1.10.2013 06:45
Quelle: schweizerbauer.ch - AgE
Polen
Polen: Agrarlandpreise kräftig gestiegen
In Polen sind die Preise für landwirtschaftliche Nutzflächen im bisherigen Jahresverlauf sprunghaft angestiegen. Wie die Zeitung Rzeczpospolita berichtete, wurden für einen Hektar auf dem freien Markt im zweiten Quartal 2013 im Schnitt umgerechnet 6'190 Euro (7'610 Fr.) gezahlt, 27% mehr als ein Jahr zuvor.

Bei Privatisierungen durch die staatliche Agentur für Landwirtschafts-Immobilien (ANR) stieg der Kaufwert im Mittel um 15% auf 5'071 Euro/ha (6'240 Fr./ha). Am gefragtesten seien hierbei große Flächen in der Nähe von landwirtschaftlichen Betrieben gewesen. So hätten laut ANR-Angaben Grundstücke mit 100 ha bis 300 ha im Berichtsquartal bei Versteigerungen im Schnitt 5'452 Euro pro Hektar (6'680 Fr.) erlöst.

Trend soll anhalten

Die Landwirte hätten ihre Betriebe in den vergangenen Jahren modernisiert und hierdurch die Ressourcen ihrer bisher verfügbaren Flächen ausgeschöpft, erklärte Dariusz Macinski, Geschäftsführer der Firma Agrim, die einen auf Agrarimmobilien spezialisierten Investmentfonds betreibt.
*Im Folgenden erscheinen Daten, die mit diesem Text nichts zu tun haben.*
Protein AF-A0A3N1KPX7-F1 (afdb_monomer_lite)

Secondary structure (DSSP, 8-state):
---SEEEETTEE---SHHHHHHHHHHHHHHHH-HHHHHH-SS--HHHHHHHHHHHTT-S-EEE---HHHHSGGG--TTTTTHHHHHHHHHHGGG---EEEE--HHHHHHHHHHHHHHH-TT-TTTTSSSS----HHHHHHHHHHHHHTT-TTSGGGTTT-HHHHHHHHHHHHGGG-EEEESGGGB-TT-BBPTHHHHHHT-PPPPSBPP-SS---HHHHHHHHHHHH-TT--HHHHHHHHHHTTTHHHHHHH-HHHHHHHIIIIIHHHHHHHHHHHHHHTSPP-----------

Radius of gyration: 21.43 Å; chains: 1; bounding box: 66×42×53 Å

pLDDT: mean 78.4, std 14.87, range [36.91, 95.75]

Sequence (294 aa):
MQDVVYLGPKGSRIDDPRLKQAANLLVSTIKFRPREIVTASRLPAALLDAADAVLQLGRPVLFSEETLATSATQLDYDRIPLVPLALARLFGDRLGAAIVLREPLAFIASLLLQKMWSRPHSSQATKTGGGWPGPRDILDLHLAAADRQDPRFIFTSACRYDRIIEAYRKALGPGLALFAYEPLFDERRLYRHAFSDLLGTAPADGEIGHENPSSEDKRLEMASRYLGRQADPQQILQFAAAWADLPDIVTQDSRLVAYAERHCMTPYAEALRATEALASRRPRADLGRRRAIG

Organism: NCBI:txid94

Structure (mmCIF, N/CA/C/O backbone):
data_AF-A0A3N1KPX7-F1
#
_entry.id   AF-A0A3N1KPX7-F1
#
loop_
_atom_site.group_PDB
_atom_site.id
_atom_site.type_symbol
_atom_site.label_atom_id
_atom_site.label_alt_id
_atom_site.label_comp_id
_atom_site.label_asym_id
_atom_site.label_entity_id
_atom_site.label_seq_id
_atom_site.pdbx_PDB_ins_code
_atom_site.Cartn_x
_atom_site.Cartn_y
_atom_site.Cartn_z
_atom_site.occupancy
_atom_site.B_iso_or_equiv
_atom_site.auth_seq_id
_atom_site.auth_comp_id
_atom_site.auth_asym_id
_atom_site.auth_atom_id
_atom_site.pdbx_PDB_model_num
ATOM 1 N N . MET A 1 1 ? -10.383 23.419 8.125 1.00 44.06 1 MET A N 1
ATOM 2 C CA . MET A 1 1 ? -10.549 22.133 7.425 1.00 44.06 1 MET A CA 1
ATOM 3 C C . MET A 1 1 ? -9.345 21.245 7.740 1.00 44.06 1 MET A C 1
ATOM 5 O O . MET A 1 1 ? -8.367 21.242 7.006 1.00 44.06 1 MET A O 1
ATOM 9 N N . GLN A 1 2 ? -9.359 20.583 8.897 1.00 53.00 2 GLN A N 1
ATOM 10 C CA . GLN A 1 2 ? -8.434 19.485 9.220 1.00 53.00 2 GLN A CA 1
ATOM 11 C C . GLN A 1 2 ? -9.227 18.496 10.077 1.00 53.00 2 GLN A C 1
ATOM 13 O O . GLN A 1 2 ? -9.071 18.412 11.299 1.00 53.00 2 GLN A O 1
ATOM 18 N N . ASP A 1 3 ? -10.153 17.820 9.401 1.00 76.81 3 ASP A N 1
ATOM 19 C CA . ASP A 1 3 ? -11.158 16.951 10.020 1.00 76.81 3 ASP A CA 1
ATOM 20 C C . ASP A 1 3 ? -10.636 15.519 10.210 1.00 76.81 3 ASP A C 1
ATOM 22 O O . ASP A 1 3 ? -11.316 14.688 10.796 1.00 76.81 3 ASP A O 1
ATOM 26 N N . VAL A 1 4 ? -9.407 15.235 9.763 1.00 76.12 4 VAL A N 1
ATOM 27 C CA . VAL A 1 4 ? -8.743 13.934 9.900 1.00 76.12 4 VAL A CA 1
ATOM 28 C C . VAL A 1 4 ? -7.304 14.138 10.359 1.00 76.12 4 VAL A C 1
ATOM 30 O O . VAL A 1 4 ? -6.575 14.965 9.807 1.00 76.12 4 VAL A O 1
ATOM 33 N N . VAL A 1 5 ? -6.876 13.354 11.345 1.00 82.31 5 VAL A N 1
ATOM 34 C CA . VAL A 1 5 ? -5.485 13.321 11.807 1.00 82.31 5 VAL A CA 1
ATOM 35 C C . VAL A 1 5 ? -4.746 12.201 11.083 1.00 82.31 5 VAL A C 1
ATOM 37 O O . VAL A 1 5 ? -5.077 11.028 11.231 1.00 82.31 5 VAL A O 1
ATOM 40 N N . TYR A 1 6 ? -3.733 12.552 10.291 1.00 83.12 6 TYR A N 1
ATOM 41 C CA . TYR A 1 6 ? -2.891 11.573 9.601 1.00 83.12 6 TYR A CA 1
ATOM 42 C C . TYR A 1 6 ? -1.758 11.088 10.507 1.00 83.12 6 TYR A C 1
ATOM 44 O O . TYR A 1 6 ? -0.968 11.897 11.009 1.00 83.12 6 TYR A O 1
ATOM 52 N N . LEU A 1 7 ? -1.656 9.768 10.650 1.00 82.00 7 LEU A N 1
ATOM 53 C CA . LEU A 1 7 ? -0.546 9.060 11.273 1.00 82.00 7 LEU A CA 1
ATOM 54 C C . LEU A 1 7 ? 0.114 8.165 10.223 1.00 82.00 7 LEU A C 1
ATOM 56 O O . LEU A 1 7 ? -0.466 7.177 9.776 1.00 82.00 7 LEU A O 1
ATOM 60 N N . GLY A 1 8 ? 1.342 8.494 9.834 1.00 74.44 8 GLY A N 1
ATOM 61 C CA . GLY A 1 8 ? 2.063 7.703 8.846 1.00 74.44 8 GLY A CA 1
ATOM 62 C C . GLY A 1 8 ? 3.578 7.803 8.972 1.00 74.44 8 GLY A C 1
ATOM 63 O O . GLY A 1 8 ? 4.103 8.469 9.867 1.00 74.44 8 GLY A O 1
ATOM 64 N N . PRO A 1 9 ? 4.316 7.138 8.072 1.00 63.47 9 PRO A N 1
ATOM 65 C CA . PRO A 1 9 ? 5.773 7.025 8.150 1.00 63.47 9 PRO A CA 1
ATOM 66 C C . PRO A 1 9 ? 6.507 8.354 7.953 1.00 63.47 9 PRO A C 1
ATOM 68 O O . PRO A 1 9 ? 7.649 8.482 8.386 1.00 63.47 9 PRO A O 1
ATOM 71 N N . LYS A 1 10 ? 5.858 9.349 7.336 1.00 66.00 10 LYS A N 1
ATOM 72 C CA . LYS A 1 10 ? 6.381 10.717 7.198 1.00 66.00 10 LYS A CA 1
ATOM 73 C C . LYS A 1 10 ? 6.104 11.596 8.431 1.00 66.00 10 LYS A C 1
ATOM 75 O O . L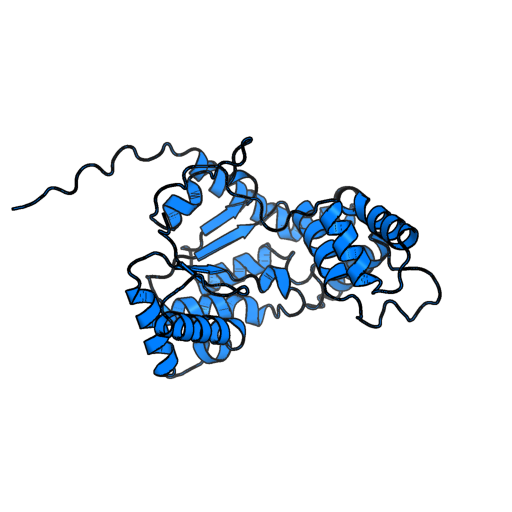YS A 1 10 ? 6.413 12.784 8.412 1.00 66.00 10 LYS A O 1
ATOM 80 N N . GLY A 1 11 ? 5.549 11.015 9.497 1.00 67.31 11 GLY A N 1
ATOM 81 C CA . GLY A 1 11 ? 5.198 11.686 10.748 1.00 67.31 11 GLY A CA 1
ATOM 82 C C . GLY A 1 11 ? 3.704 11.989 10.875 1.00 67.31 11 GLY A C 1
ATOM 83 O O . GLY A 1 11 ? 2.906 11.700 9.984 1.00 67.31 11 GLY A O 1
ATOM 84 N N . SER A 1 12 ? 3.332 12.575 12.014 1.00 72.69 12 SER A N 1
ATOM 85 C CA . SER A 1 12 ? 1.973 13.038 12.301 1.00 72.69 12 SER A CA 1
ATOM 86 C C . SER A 1 12 ? 1.849 14.550 12.112 1.00 72.69 12 SER A C 1
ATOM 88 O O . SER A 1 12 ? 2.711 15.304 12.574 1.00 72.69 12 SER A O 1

Die einzige Möglichkeit, den Umsatz zu steigern, sei jetzt für die Bauern die Ausweitung ihrer Fläche, so Macinski. Deshalb übersteige die Nachfrage das Angebot, und dieser Trend werde sich fortsetzen.

EU-Flächenprämie steigt

Für eine weitere Verteuerung der landwirtschaftlichen Böden in Polen sprechen nach Darstellung von Agrarexperten auch die für das Land höheren EU-Flächenprämien im künftigen Finanzrahmen 2014 bis 2020. Der Warschauer Regierung zufolge werden 2014 pro Hektar voraussichtlich 217 Euro (270 Fr.) an EU-Direktbeihilfen gezahlt. Dieser Betrag dürfte noch um Mittel aus der Zweiten Säule aufgestockt werden. Zuletzt belief sich die Hektarprämie in Polen auf 190 Euro/ha (240 Fr.).

Grundstücke in Polen sind aber auch für Spekulanten interessant, denn von Mai 2016 an können auch Ausländer landwirtschaftliche Flächen ohne Sondergenehmigung erwerben. Polen wurde bei dessen EU-Beitritt im Jahr 2004 eine zwölfjährige Übergangsfrist eingeräumt. Nach der Liberalisierung des Bodenmarktes dürfte die Nachfrage weiter steigen, am stärksten nach Ansicht von Fachleuten für Flächen in Westpolen, und zwar in den Regierungsbezirken Westpommern, Lebus und Ermland-Masuren.

Im Bezirk Grosspolen mit der Hauptstadt Pommern hätten sich die Bodenpreise schon stark denen im östlichen Deutschland angenähert.